5- Hijack this ( If the KNOW how to use it )
6- IE: tools, Internet options Delete cookies and files


So here is what I am asking.... 
1 - Is there anymore TEMP files that could be deleted ?
2- Anyone have more to add ? Other tricks or programs ?

Thanks all


----------



## michael_jii (Feb 19, 2003)

you could try cleanup http://www.stevengould.org/software/cleanup/
it does number 6 and 4 for you... (your list)


----------



## bkdc (Apr 23, 2003)

Aside from using the tools that you have already listed; about every 6 months I remove the cover & blow out all the dust using canned air. Excessive accumulation of dust can cause overheating which can lead to major problems.

Almost forgot try AM-Deadlink to clean your Favorites


----------



## aarhus2004 (Jan 10, 2004)

Welcome, *mattbrook* to this * newly *named forum.

May I respectfully suggest you seek advice in the forum relevant to your operating system as to how to "clean" your computer, and that you desist in giving advice to others until you have have learned how to do so?

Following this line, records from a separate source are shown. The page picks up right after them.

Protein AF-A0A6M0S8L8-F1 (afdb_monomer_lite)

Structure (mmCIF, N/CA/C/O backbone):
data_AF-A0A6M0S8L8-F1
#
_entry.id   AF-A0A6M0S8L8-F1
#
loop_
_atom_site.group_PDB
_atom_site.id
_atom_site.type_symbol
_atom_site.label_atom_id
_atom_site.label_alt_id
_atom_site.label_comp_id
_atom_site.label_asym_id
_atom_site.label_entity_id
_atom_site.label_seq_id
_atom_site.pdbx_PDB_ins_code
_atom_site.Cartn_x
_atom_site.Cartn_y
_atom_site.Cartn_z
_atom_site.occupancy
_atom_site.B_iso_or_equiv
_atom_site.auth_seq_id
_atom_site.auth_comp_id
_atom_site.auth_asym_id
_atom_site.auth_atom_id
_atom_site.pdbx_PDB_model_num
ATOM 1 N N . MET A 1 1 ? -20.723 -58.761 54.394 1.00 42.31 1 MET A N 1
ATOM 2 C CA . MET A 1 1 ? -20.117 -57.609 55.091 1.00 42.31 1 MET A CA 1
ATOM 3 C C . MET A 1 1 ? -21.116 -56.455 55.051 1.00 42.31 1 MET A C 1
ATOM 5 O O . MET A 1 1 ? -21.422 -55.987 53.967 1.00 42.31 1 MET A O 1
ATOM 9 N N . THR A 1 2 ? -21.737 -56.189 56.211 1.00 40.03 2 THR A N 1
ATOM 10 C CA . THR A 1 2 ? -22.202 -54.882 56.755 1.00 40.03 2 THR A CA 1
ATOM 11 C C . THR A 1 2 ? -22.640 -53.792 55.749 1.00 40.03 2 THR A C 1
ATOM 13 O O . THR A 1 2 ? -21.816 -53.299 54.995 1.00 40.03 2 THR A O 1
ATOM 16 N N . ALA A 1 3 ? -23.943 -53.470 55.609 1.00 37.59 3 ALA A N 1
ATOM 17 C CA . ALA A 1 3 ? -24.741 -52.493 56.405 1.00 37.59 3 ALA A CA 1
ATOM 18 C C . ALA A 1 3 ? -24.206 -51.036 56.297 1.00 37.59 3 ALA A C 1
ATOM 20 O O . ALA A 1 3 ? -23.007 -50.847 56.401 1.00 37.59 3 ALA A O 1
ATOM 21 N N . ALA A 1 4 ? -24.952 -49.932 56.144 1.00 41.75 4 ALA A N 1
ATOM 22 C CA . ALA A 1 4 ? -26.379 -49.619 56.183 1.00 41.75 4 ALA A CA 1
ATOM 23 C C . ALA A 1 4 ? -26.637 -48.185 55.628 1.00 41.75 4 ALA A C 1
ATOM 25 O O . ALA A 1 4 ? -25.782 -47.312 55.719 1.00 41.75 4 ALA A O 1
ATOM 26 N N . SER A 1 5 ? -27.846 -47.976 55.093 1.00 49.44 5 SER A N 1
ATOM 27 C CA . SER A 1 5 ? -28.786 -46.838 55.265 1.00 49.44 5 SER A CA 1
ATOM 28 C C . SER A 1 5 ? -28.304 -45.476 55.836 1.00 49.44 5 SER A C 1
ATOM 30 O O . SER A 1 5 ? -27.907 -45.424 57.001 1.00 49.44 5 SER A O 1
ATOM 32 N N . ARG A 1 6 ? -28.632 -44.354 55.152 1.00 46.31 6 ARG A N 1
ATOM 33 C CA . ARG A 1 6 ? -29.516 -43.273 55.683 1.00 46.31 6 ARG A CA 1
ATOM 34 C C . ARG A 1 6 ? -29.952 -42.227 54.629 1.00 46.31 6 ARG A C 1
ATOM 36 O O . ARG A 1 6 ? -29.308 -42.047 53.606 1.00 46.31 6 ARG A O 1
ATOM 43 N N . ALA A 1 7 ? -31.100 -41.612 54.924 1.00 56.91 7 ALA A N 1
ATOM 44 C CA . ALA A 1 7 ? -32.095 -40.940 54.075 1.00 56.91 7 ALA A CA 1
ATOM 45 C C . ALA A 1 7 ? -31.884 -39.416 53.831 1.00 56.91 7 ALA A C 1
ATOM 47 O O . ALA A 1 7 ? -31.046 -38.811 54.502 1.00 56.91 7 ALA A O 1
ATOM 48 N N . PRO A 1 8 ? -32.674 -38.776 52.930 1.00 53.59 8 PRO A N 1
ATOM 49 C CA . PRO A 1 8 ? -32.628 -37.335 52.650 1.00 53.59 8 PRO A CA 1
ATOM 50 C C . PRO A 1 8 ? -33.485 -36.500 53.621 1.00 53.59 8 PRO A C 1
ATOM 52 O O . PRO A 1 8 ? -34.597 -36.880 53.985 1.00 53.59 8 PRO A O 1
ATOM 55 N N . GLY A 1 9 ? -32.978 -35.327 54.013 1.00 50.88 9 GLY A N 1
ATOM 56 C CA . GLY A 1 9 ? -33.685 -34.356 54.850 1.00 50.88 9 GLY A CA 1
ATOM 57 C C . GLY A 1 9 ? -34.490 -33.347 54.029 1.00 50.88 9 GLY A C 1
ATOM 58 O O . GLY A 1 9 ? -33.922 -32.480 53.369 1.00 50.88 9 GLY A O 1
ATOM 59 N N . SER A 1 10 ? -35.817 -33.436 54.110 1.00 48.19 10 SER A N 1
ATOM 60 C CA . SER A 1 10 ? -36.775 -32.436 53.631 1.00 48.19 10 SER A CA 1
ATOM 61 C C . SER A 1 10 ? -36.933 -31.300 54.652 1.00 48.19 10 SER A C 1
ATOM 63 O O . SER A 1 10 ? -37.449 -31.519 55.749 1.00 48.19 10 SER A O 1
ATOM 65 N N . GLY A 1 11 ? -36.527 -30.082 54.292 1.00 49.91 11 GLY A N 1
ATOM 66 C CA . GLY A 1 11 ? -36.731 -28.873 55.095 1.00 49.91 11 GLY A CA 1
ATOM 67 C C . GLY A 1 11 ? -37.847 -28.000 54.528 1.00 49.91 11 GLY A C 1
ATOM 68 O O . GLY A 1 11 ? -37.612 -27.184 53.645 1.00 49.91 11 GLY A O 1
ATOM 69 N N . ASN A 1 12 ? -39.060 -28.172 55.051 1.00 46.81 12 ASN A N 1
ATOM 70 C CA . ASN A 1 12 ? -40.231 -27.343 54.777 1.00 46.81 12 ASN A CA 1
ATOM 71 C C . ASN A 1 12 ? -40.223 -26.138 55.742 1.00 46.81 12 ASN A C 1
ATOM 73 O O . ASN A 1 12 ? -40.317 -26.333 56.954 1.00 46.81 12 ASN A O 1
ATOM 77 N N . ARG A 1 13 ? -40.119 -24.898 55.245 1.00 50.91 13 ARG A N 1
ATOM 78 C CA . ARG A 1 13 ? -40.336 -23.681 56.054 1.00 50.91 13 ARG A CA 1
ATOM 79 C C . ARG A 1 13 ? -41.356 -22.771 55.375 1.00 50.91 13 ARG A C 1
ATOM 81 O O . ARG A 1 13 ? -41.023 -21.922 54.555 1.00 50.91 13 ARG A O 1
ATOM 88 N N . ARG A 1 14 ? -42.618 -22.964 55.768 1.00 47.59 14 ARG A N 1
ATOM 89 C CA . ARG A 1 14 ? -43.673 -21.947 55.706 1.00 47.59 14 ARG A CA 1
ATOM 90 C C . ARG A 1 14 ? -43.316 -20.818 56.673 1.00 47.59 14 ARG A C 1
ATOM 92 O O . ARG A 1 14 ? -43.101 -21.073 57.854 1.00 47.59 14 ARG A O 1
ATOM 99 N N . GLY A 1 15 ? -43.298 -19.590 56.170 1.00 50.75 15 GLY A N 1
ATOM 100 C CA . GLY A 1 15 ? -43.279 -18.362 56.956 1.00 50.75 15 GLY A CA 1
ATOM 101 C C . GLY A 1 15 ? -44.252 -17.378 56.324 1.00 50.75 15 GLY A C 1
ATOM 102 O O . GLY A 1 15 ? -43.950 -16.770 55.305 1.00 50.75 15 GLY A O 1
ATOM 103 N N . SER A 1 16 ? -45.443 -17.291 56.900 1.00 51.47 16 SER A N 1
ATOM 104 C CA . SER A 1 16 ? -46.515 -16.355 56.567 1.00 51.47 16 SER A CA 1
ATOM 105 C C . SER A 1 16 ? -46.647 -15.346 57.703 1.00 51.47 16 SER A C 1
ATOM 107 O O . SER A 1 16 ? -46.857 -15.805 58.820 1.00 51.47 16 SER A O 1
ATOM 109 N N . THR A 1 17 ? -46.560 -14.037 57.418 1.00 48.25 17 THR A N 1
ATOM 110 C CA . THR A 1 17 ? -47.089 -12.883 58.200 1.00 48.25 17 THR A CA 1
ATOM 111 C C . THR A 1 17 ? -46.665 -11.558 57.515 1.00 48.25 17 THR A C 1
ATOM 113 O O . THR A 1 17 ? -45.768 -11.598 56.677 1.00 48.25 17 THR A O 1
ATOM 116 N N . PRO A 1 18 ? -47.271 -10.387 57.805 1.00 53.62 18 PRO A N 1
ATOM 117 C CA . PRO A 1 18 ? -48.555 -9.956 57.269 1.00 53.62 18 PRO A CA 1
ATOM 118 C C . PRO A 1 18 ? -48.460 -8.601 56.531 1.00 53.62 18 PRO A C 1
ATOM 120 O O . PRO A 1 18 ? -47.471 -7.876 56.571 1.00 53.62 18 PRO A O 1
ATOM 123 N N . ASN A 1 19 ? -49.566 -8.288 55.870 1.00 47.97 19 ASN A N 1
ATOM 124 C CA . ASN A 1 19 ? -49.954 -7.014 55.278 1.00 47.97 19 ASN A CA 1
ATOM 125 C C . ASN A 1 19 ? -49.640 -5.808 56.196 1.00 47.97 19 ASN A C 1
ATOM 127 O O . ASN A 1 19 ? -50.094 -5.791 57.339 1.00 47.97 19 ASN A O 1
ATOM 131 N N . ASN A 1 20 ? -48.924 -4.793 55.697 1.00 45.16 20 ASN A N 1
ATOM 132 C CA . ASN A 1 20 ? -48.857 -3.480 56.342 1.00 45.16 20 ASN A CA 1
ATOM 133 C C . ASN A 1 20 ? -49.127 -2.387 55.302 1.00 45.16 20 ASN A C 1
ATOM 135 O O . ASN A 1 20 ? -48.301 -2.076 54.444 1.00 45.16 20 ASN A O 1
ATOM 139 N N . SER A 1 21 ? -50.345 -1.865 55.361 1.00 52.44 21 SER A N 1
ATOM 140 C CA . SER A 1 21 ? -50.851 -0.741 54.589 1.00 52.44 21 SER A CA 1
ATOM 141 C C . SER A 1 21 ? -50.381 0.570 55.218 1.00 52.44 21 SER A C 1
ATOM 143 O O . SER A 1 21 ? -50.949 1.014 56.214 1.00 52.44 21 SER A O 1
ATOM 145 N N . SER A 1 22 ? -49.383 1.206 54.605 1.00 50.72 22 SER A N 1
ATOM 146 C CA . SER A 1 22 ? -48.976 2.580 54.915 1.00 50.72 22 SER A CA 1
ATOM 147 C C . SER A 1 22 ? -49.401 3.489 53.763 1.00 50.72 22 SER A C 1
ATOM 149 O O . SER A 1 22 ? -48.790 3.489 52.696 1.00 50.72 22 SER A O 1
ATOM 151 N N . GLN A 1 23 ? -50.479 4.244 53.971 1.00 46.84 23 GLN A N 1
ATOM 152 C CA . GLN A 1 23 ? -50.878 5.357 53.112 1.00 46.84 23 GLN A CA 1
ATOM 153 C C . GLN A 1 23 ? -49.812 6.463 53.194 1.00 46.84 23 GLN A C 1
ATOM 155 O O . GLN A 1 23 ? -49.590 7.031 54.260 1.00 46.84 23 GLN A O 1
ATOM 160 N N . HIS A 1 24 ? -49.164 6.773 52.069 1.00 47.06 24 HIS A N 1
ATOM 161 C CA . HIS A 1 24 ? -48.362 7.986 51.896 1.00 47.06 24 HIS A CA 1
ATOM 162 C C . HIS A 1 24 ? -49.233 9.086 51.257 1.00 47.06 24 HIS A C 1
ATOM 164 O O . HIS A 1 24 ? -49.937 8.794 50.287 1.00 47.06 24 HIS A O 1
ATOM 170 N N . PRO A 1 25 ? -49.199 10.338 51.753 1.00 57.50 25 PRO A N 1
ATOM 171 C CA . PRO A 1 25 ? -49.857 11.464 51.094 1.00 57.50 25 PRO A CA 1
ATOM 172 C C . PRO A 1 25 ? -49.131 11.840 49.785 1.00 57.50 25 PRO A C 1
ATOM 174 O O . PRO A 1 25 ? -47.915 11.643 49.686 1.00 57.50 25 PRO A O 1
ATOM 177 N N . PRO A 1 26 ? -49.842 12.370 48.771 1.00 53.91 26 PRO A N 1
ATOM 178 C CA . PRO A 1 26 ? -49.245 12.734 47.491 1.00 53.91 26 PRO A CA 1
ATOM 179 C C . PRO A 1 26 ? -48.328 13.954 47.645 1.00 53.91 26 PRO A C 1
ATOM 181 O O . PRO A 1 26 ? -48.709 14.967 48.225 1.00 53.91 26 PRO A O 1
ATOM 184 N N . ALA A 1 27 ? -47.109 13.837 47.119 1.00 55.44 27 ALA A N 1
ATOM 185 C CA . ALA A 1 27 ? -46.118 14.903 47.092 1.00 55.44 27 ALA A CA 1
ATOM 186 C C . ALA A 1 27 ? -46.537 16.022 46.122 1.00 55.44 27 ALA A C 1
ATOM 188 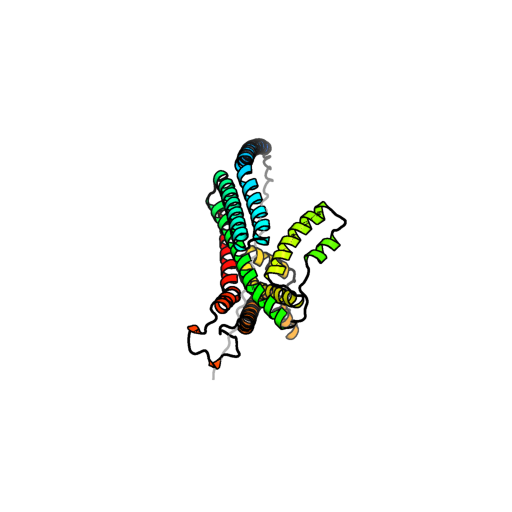O O . ALA A 1 27 ? -46.779 15.770 44.938 1.00 55.44 27 ALA A O 1
ATOM 189 N N . GLU A 1 28 ? -46.586 17.257 46.621 1.00 51.59 28 GLU A N 1
ATOM 190 C CA . GLU A 1 28 ? -46.698 18.465 45.804 1.00 51.59 28 GLU A CA 1
ATOM 191 C C . GLU A 1 28 ? -45.490 18.584 44.867 1.00 51.59 28 GLU A C 1
ATOM 193 O O . GLU A 1 28 ? -44.331 18.459 45.269 1.00 51.59 28 GLU A O 1
ATOM 198 N N . THR A 1 29 ? -45.770 18.811 43.586 1.00 52.50 29 THR A N 1
ATOM 199 C CA . THR A 1 29 ? -44.764 18.964 42.535 1.00 52.50 29 THR A CA 1
ATOM 200 C C . THR A 1 29 ? -44.233 20.403 42.545 1.00 52.50 29 THR A C 1
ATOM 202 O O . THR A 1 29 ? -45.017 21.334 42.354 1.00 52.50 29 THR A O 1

Using the 'Search' option is one place to start learning about how to ask a question.

Ben.


----------



## JohnWill (Oct 19, 2002)

FWIW, there are lots of people that have cleaned their systems to death by getting carried away with clean-up tools. I use CCleaner myself, but I'm careful what I actually let it delete.


----------



## BLADE4356 (Feb 25, 2004)

I thought that was a valid question , especially since there are alot of people asking questions or giving info regarding ME,98,XP etc on this thread.Mattbrook , a good point was brought up , you can clean your computer to death.I do it every month and pay the price , as small as it my be.


----------



## pyro4eva (Nov 30, 2005)

Do a kaspersky online scan....you might want to download a free trial to delete what it finds and do a trial of spysweeper...those two are the best programs i find


----------



## dr911 (Sep 21, 2005)

I also use some software....but I go into my (in windows exploring) Windows--->"Local Settings"---->Temp Internet Files--->Content IE. There are a bunch of sub-folders there....just delete them. I'm using 98se !!


----------



## mattbrook (May 16, 2005)

Oh yes Kaspersky..My father uses that too.... Thanks all. keep the advice flowing  ... I just get that question ALL the time. So I'm gonna make a document and send it to them... So I hope you don't COPYRIGHT your advice


----------



## Kenny94 (Dec 16, 2004)

JohnWill said:


> FWIW, there are lots of people that have cleaned their systems to death by getting carried away with clean-up tools. I use CCleaner myself, but I'm careful what I actually let it delete.


You're right John. Some folks do get carried away applying clean up tools And registry cleaners... Clean Up and CCleaner I feel are the top computer cleaners on the web today.

System Security Suite: http://www.igorshpak.net/ is a great cleaning program...:up:


----------



## aarhus2004 (Jan 10, 2004)

JohnWill said:


> FWIW, there are lots of people that have cleaned their systems to death by getting carried away with clean-up tools. I use CCleaner myself, but I'm careful what I actually let it delete.


If *mattbrook*, as thread starter is asking questions this thread belongs elsewhere. This forum is not for asking questions as* thread starters*. If he just wishes to discuss an issue the Random Discussion forum is one such place. If he has the need to know specifically how to "clean" his computer he should start a thread in the O/S forum relevant to him.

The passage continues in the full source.